# Lensprofile Nikon AF-S 80-400



## Gjkoster (Jul 7, 2013)

Hi,
I was searching the forums, but could not find an answer to the following..
I can't seem to find the lens profile for the Nikon AF-S 80-400, but it should have been added in LR5, as was mentioned in the what's new blog by Adobe.
All I can find are the 8 (!) standard Nikon lenses that were in LR4.

Am I looking in the wrong spot?
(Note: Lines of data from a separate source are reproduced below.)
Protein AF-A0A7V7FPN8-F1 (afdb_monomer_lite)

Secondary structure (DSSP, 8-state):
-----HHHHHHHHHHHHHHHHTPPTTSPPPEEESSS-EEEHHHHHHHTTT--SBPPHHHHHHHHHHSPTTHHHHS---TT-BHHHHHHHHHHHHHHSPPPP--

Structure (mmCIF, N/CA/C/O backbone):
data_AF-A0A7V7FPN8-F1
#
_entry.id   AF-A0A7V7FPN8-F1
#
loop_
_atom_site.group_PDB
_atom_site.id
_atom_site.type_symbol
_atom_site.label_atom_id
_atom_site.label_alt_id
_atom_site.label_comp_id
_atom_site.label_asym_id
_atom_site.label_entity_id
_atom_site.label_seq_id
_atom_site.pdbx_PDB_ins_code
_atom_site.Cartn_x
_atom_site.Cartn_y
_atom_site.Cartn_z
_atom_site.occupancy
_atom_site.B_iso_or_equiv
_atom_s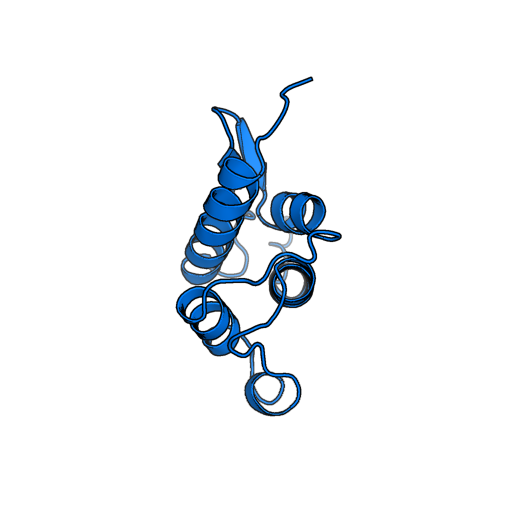ite.auth_seq_id
_atom_site.auth_comp_id
_atom_site.auth_asym_id
_atom_site.auth_atom_id
_atom_site.pdbx_PDB_model_num
ATOM 1 N N . MET A 1 1 ? -18.855 3.146 -14.720 1.00 45.28 1 MET A N 1
ATOM 2 C CA . MET A 1 1 ? -17.570 2.492 -14.406 1.00 45.28 1 MET A CA 1
ATOM 3 C C . MET A 1 1 ? -16.512 3.558 -14.604 1.00 45.28 1 MET A C 1
ATOM 5 O O . MET A 1 1 ? -16.366 3.995 -15.738 1.00 45.28 1 MET A O 1
ATOM 9 N N . SER A 1 2 ? -15.889 4.063 -13.538 1.00 53.88 2 SER A N 1
ATOM 10 C CA . SER A 1 2 ? -14.745 4.967 -13.705 1.00 53.88 2 SER A CA 1
ATOM 11 C C . SER A 1 2 ? -13.583 4.154 -14.253 1.00 53.88 2 SER A C 1
ATOM 13 O O . SER A 1 2 ? -13.233 3.115 -13.698 1.00 53.88 2 SER A O 1
ATOM 15 N N . VAL A 1 3 ? -13.048 4.582 -15.391 1.00 65.38 3 VAL A N 1
ATOM 16 C CA . VAL A 1 3 ? -11.806 4.038 -15.933 1.00 65.38 3 VAL A CA 1
ATOM 17 C C . VAL A 1 3 ? -10.692 4.746 -15.179 1.00 65.38 3 VAL A C 1
ATOM 19 O O . VAL A 1 3 ? -10.529 5.950 -15.339 1.00 65.38 3 VAL A O 1
ATOM 22 N N . HIS A 1 4 ? -9.979 4.025 -14.319 1.00 67.69 4 HIS A N 1
ATOM 23 C CA . HIS A 1 4 ? -8.758 4.544 -13.711 1.00 67.69 4 HIS A CA 1
ATOM 24 C C . HIS A 1 4 ? -7.639 4.448 -14.738 1.00 67.69 4 HIS A C 1
ATOM 26 O O . HIS A 1 4 ? -7.491 3.414 -15.401 1.00 67.69 4 HIS A O 1
ATOM 32 N N . THR A 1 5 ? -6.874 5.521 -14.896 1.00 84.31 5 THR A N 1
ATOM 33 C CA . THR A 1 5 ? -5.652 5.455 -15.686 1.00 84.31 5 THR A CA 1
ATOM 34 C C . THR A 1 5 ? -4.562 4.746 -14.885 1.00 84.31 5 THR A C 1
ATOM 36 O O . THR A 1 5 ? -4.654 4.586 -13.667 1.00 84.31 5 THR A O 1
ATOM 39 N N . LEU A 1 6 ? -3.519 4.288 -15.575 1.00 85.06 6 LEU A N 1
ATOM 40 C CA . LEU A 1 6 ? -2.383 3.659 -14.910 1.00 85.06 6 LEU A CA 1
ATOM 41 C C . LEU A 1 6 ? -1.643 4.651 -13.995 1.00 85.06 6 LEU A C 1
ATOM 43 O O . LEU A 1 6 ? -1.211 4.253 -12.920 1.00 85.06 6 LEU A O 1
ATOM 47 N N . SER A 1 7 ? -1.573 5.933 -14.378 1.00 87.56 7 SER A N 1
ATOM 48 C CA . SER A 1 7 ? -1.018 6.988 -13.523 1.00 87.56 7 SER A CA 1
ATOM 49 C C . SER A 1 7 ? -1.845 7.188 -12.257 1.00 87.56 7 SER A C 1
ATOM 51 O O . SER A 1 7 ? -1.267 7.196 -11.179 1.00 87.56 7 SER A O 1
ATOM 53 N N . ASP A 1 8 ? -3.181 7.209 -12.350 1.00 91.00 8 ASP A N 1
ATOM 54 C CA . ASP A 1 8 ? -4.033 7.369 -11.157 1.00 91.00 8 ASP A CA 1
ATOM 55 C C . ASP A 1 8 ? -3.814 6.220 -10.158 1.00 91.00 8 ASP A C 1
ATOM 57 O O . ASP A 1 8 ? -3.871 6.403 -8.944 1.00 91.00 8 ASP A O 1
ATOM 61 N N . LEU A 1 9 ? -3.563 5.005 -10.660 1.00 92.12 9 LEU A N 1
ATOM 62 C CA . LEU A 1 9 ? -3.266 3.840 -9.825 1.00 92.12 9 LEU A CA 1
ATOM 63 C C . LEU A 1 9 ? -1.869 3.899 -9.196 1.00 92.12 9 LEU A C 1
ATOM 65 O O . LEU A 1 9 ? -1.684 3.387 -8.093 1.00 92.12 9 LEU A O 1
ATOM 69 N N . TRP A 1 10 ? -0.889 4.483 -9.884 1.00 93.50 10 TRP A N 1
ATOM 70 C CA . TRP A 1 10 ? 0.448 4.682 -9.333 1.00 93.50 10 TRP A CA 1
ATOM 71 C C . TRP A 1 10 ? 0.448 5.739 -8.233 1.00 93.50 10 TRP A C 1
ATOM 73 O O . TRP A 1 10 ? 0.959 5.458 -7.148 1.00 93.50 10 TRP A O 1
ATOM 83 N N . ASP A 1 11 ? -0.174 6.889 -8.494 1.00 94.19 11 ASP A N 1
ATOM 84 C CA . ASP A 1 11 ? -0.258 8.011 -7.556 1.00 94.19 11 ASP A CA 1
ATOM 85 C C . ASP A 1 11 ? -1.046 7.600 -6.307 1.00 94.19 11 ASP A C 1
ATOM 87 O O . ASP A 1 11 ? -0.540 7.677 -5.191 1.00 94.19 11 ASP A O 1
ATOM 91 N N . SER A 1 12 ? -2.222 6.990 -6.486 1.00 95.94 12 SER A N 1
ATOM 92 C CA . SER A 1 12 ? -3.026 6.524 -5.347 1.00 95.94 12 SER A CA 1
ATOM 93 C C . SER A 1 12 ? -2.345 5.442 -4.509 1.00 95.94 12 SER A C 1
ATOM 95 O O . SER A 1 12 ? -2.604 5.333 -3.307 1.00 95.94 12 SER A O 1
ATOM 97 N N . PHE A 1 13 ? -1.474 4.618 -5.102 1.00 97.12 13 PHE A N 1
ATOM 98 C CA . PHE A 1 13 ? -0.691 3.661 -4.327 1.00 97.12 13 PHE A CA 1
ATOM 99 C C . PHE A 1 13 ? 0.395 4.353 -3.499 1.00 97.12 13 PHE A C 1
ATOM 101 O O . PHE A 1 13 ? 0.626 3.937 -2.365 1.00 97.12 13 PHE A O 1
ATOM 108 N N . GLN A 1 14 ? 1.020 5.409 -4.023 1.00 96.69 14 GLN A N 1
ATOM 109 C CA . GLN A 1 14 ? 1.942 6.237 -3.249 1.00 96.69 14 GLN A CA 1
ATOM 110 C C . GLN A 1 14 ? 1.218 6.924 -2.084 1.00 96.69 14 GLN A C 1
ATOM 112 O O . GLN A 1 14 ? 1.634 6.757 -0.938 1.00 96.69 14 GLN A O 1
ATOM 117 N N . ASP A 1 15 ? 0.074 7.558 -2.347 1.00 97.25 15 ASP A N 1
ATOM 118 C CA . ASP A 1 15 ? -0.761 8.178 -1.311 1.00 97.25 15 ASP A CA 1
ATOM 119 C C . ASP A 1 15 ? -1.183 7.157 -0.244 1.00 97.25 15 ASP A C 1
ATOM 121 O O . ASP A 1 15 ? -1.261 7.463 0.943 1.00 97.25 15 ASP A O 1
ATOM 125 N N . SER A 1 16 ? -1.422 5.904 -0.646 1.00 97.88 16 SER A N 1
ATOM 126 C CA . SER A 1 16 ? -1.775 4.826 0.285 1.00 97.88 16 SER A CA 1
ATOM 127 C C . SER A 1 16 ? -0.630 4.453 1.229 1.00 97.88 16 SER A C 1
ATOM 129 O O . SER A 1 16 ? -0.885 4.086 2.377 1.00 97.88 16 SER A O 1
ATOM 131 N N . VAL A 1 17 ? 0.623 4.510 0.762 1.00 97.56 17 VAL A N 1
ATOM 132 C CA . VAL A 1 17 ? 1.810 4.266 1.598 1.00 97.56 17 VAL A CA 1
ATOM 133 C C . VAL A 1 17 ? 1.989 5.406 2.597 1.00 97.56 17 VAL A C 1
ATOM 135 O O . VAL A 1 17 ? 2.191 5.141 3.783 1.00 97.56 17 VAL A O 1
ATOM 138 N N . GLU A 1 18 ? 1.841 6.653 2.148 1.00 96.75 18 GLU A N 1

Develop-> Lens Corrections -> Profile -> enable -> Nikon -> ....

Many thanks for reading,

Regards,

Germen.


----------



## Hal P Anderson (Jul 7, 2013)

Welcome to the forum!

Are you editing a JPEG or a NEF? There's a good chance that the only profile available for that lens is for raw files.

Hal


----------



## Gjkoster (Jul 7, 2013)

Hal P Anderson said:


> Welcome to the forum!
> 
> Are you editing a JPEG or a NEF? There's a good chance that the only profile available for that lens is for raw files.
> 
> Hal



Thats right on the spot... I was editing an event I shot in JPEG.. I rarely shoot JPG, but this time I did.

Just checked on NEF, and yes, it's there....

Thanks for the swift and right answer 

Regards,

Germen.


----------